Friday, April 28, 2017


And this case did not involve custody issues as the children were adult.

The parties were married in 1967. Forty years later in 2007, an action for divorce is commenced. Six years later in 2013, the trial court issues a decision and the wife appealed from so much of the judgment which failed to award her maintenance and expert fees, and awarded her counsel fees only to the extent of awarding her the sum of $87,000. Four years later, in March 2017, the Second Department issues its decision in OSTROWER v. OSTROWER, 2017 NY Slip Op 1705 - NY: Appellate Div., 2nd Dept. 2017:

"The amount and duration of maintenance is a matter committed to the sound discretion of the trial court and each case must be determined on its unique facts (see Carr-Harris v Carr-Harris, 98 AD3d 548, 551; Mazzone v Mazzone, 290 AD2d 495, 496). The factors to be considered in awarding maintenance include "the standard of living of the parties during the marriage, the income and property of the parties, the distribution of marital property, the duration of the marriage, the health of the parties, the present and future earning capacity of both parties, the ability of the party seeking maintenance to become self-supporting, and the reduced or lost lifetime earning capacity of the party seeking maintenance" (Kret v Kret, 222 AD2d 412, 412; see Domestic Relations Law § 236[B][6][a]; Heymann v Heymann, 102 AD3d 832, 834; Meccariello v Meccariello, 46 AD3d 640, 641-642). In light of the substantial distributive share of the marital property that the plaintiff was awarded pursuant to the parties' stipulation, and the age and health of the parties, we decline to disturb the Supreme Court's determination denying the plaintiff spousal maintenance (see Heymann v Heymann, 102 AD3d at 834; Carr-Harris v Carr-Harris, 98 AD3d at 551-552; Haagen-Islami v Islami, 96 AD3d 1004, 1004-1005; Scher v Scher, 91 AD3d 842, 848). Furthermore, in light of the plaintiff's substantial distributive award, the court providently exercised its discretion in denying her application for expert fees (see Cooper v Cooper, 84 AD3d 854, 858; Grumet v Grumet, 37 AD3d 534, 536-537).

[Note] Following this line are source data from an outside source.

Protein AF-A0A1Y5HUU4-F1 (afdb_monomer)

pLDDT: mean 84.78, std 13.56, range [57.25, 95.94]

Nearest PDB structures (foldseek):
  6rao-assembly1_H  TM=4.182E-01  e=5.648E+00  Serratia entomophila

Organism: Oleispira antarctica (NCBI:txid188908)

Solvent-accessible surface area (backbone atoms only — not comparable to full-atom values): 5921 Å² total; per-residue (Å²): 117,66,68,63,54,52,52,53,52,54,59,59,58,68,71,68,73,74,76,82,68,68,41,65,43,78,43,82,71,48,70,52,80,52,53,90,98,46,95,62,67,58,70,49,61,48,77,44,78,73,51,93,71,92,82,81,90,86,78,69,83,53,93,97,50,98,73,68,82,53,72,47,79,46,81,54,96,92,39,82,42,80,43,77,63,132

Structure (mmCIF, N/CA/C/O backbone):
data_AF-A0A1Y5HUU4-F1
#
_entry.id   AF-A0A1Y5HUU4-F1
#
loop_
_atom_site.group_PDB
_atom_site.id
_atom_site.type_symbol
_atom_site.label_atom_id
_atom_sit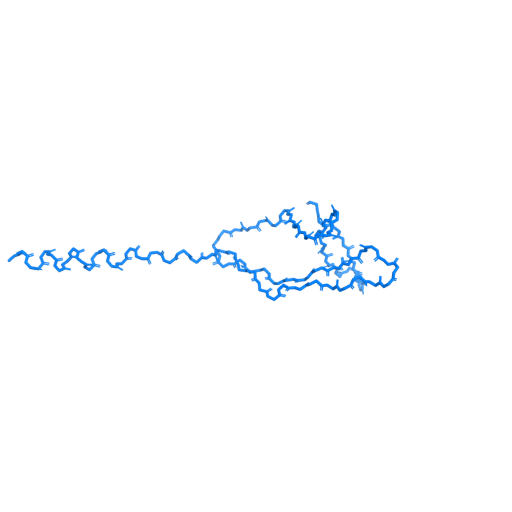e.label_alt_id
_atom_site.label_comp_id
_atom_site.label_asym_id
_atom_site.label_entity_id
_atom_site.label_seq_id
_atom_site.pdbx_PDB_ins_code
_atom_site.Cartn_x
_atom_site.Cartn_y
_atom_site.Cartn_z
_atom_site.occupancy
_atom_site.B_iso_or_equiv
_atom_site.auth_seq_id
_atom_site.auth_comp_id
_atom_site.auth_asym_id
_atom_site.auth_atom_id
_atom_site.pdbx_PDB_model_num
ATOM 1 N N . MET A 1 1 ? -30.942 29.954 41.848 1.00 57.25 1 MET A N 1
ATOM 2 C CA . MET A 1 1 ? -31.253 28.656 41.199 1.00 57.25 1 MET A CA 1
ATOM 3 C C . MET A 1 1 ? -30.864 28.575 39.716 1.00 57.25 1 MET A C 1
ATOM 5 O O . MET A 1 1 ? -30.477 27.500 39.281 1.00 57.25 1 MET A O 1
ATOM 9 N N . GLY A 1 2 ? -30.964 29.661 38.929 1.00 59.19 2 GLY A N 1
ATOM 10 C CA . GLY A 1 2 ? -30.686 29.637 37.478 1.00 59.19 2 GLY A CA 1
ATOM 11 C C . GLY A 1 2 ? -29.205 29.498 37.099 1.00 59.19 2 GLY A C 1
ATOM 12 O O . GLY A 1 2 ? -28.877 28.660 36.270 1.00 59.19 2 GLY A O 1
ATOM 13 N N . LEU A 1 3 ? -28.309 30.237 37.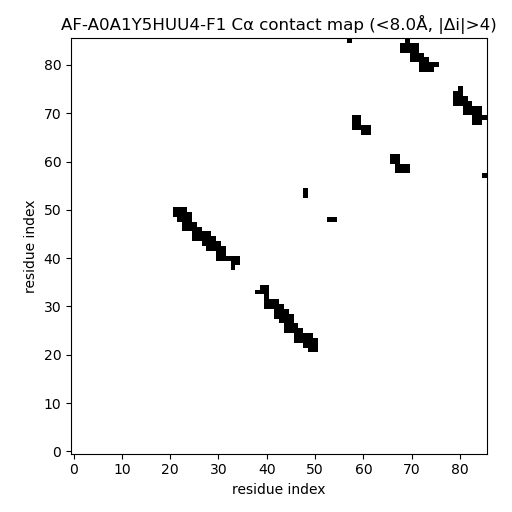767 1.00 60.84 3 LEU A N 1
ATOM 14 C CA . LEU A 1 3 ? -26.859 30.192 37.504 1.00 60.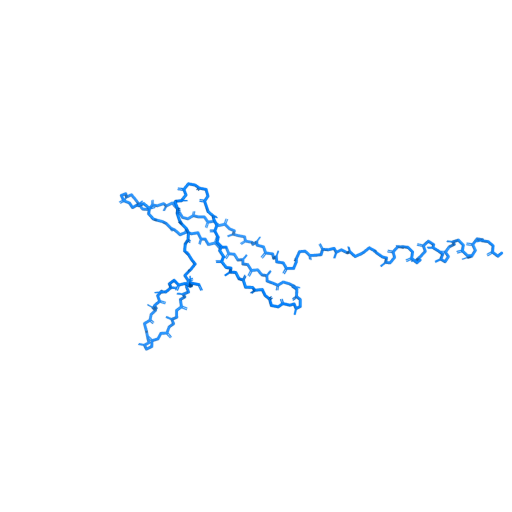84 3 LEU A CA 1
ATOM 15 C C . LEU A 1 3 ? -26.235 28.813 37.764 1.00 60.84 3 LEU A C 1
ATOM 17 O O . LEU A 1 3 ? -25.414 28.357 36.980 1.00 60.84 3 LEU A O 1
ATOM 21 N N . ILE A 1 4 ? -26.674 28.112 38.814 1.00 64.56 4 ILE A N 1
ATOM 22 C CA . ILE A 1 4 ? -26.189 26.760 39.140 1.00 64.56 4 ILE A CA 1
ATOM 23 C C . ILE A 1 4 ? -26.676 25.738 38.095 1.00 64.56 4 ILE A C 1
ATOM 25 O O . ILE A 1 4 ? -25.908 24.875 37.681 1.00 64.56 4 ILE A O 1
ATOM 29 N N . ARG A 1 5 ? -27.918 25.864 37.595 1.00 61.41 5 ARG A N 1
ATOM 30 C CA . ARG A 1 5 ? -28.441 25.014 36.502 1.00 61.41 5 ARG A CA 1
ATOM 31 C C . ARG A 1 5 ? -27.746 25.286 35.163 1.00 61.41 5 ARG A C 1
ATOM 33 O O . ARG A 1 5 ? -27.514 24.347 34.406 1.00 61.41 5 ARG A O 1
ATOM 40 N N . GLN A 1 6 ? -27.402 26.541 34.878 1.00 62.19 6 GLN A N 1
ATOM 41 C CA . GLN A 1 6 ? -26.658 26.922 33.672 1.00 62.19 6 GLN A CA 1
ATOM 42 C C . GLN A 1 6 ? -25.207 26.427 33.727 1.00 62.19 6 GLN A C 1
ATOM 44 O O . GLN A 1 6 ? -24.742 25.825 32.765 1.00 62.19 6 GLN A O 1
ATOM 49 N N . ALA A 1 7 ? -24.531 26.575 34.871 1.00 62.56 7 ALA A N 1
ATOM 50 C CA . ALA A 1 7 ? -23.188 26.036 35.082 1.00 62.56 7 ALA A CA 1
ATOM 51 C C . ALA A 1 7 ? -23.157 24.503 34.948 1.00 62.56 7 ALA A C 1
ATOM 53 O O . ALA A 1 7 ? -22.287 23.965 34.268 1.00 62.56 7 ALA A O 1
ATOM 54 N N . ALA A 1 8 ? -24.150 23.804 35.510 1.00 65.06 8 ALA A N 1
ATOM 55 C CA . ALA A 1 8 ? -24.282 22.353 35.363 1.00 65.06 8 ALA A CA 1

The determination of what constitutes reasonable counsel fees is within the Supreme Court's discretion (see Domestic Relations Law § 237[a]; DeCabrera v Cabrera-Rosete, 70 NY2d 879, 881; Duffy v Duffy, 84 AD3d 1151, 1152; Kaplan v Kaplan, 51 AD3d 635, 637). In exercising its discretion, a court should review the financial circumstances of both parties together with all the other circumstances of the case, which may include the relative merit of the parties' positions (see DeCabrera v Cabrera-Rosete, 70 NY2d at 881). Under the circumstances of this case, including the substantial distributive award which the plaintiff received pursuant to the parties' stipulation, and the fact that the bulk of both the plaintiff's and the defendant's counsel fees were paid from marital funds, the court providently exercised its discretion in limiting the plaintiff's counsel fee award to the balance owed to her attorneys, which was the sum of $87,000 (see Cotter v Cotter, 139 AD3d 995, 996; Matter of Brink v Brink, 55 AD3d 601, 602; Grumet v Grumet, 37 AD3d at 536-537; cf. Baron v Baron, 71 AD3d 807, 810-811)."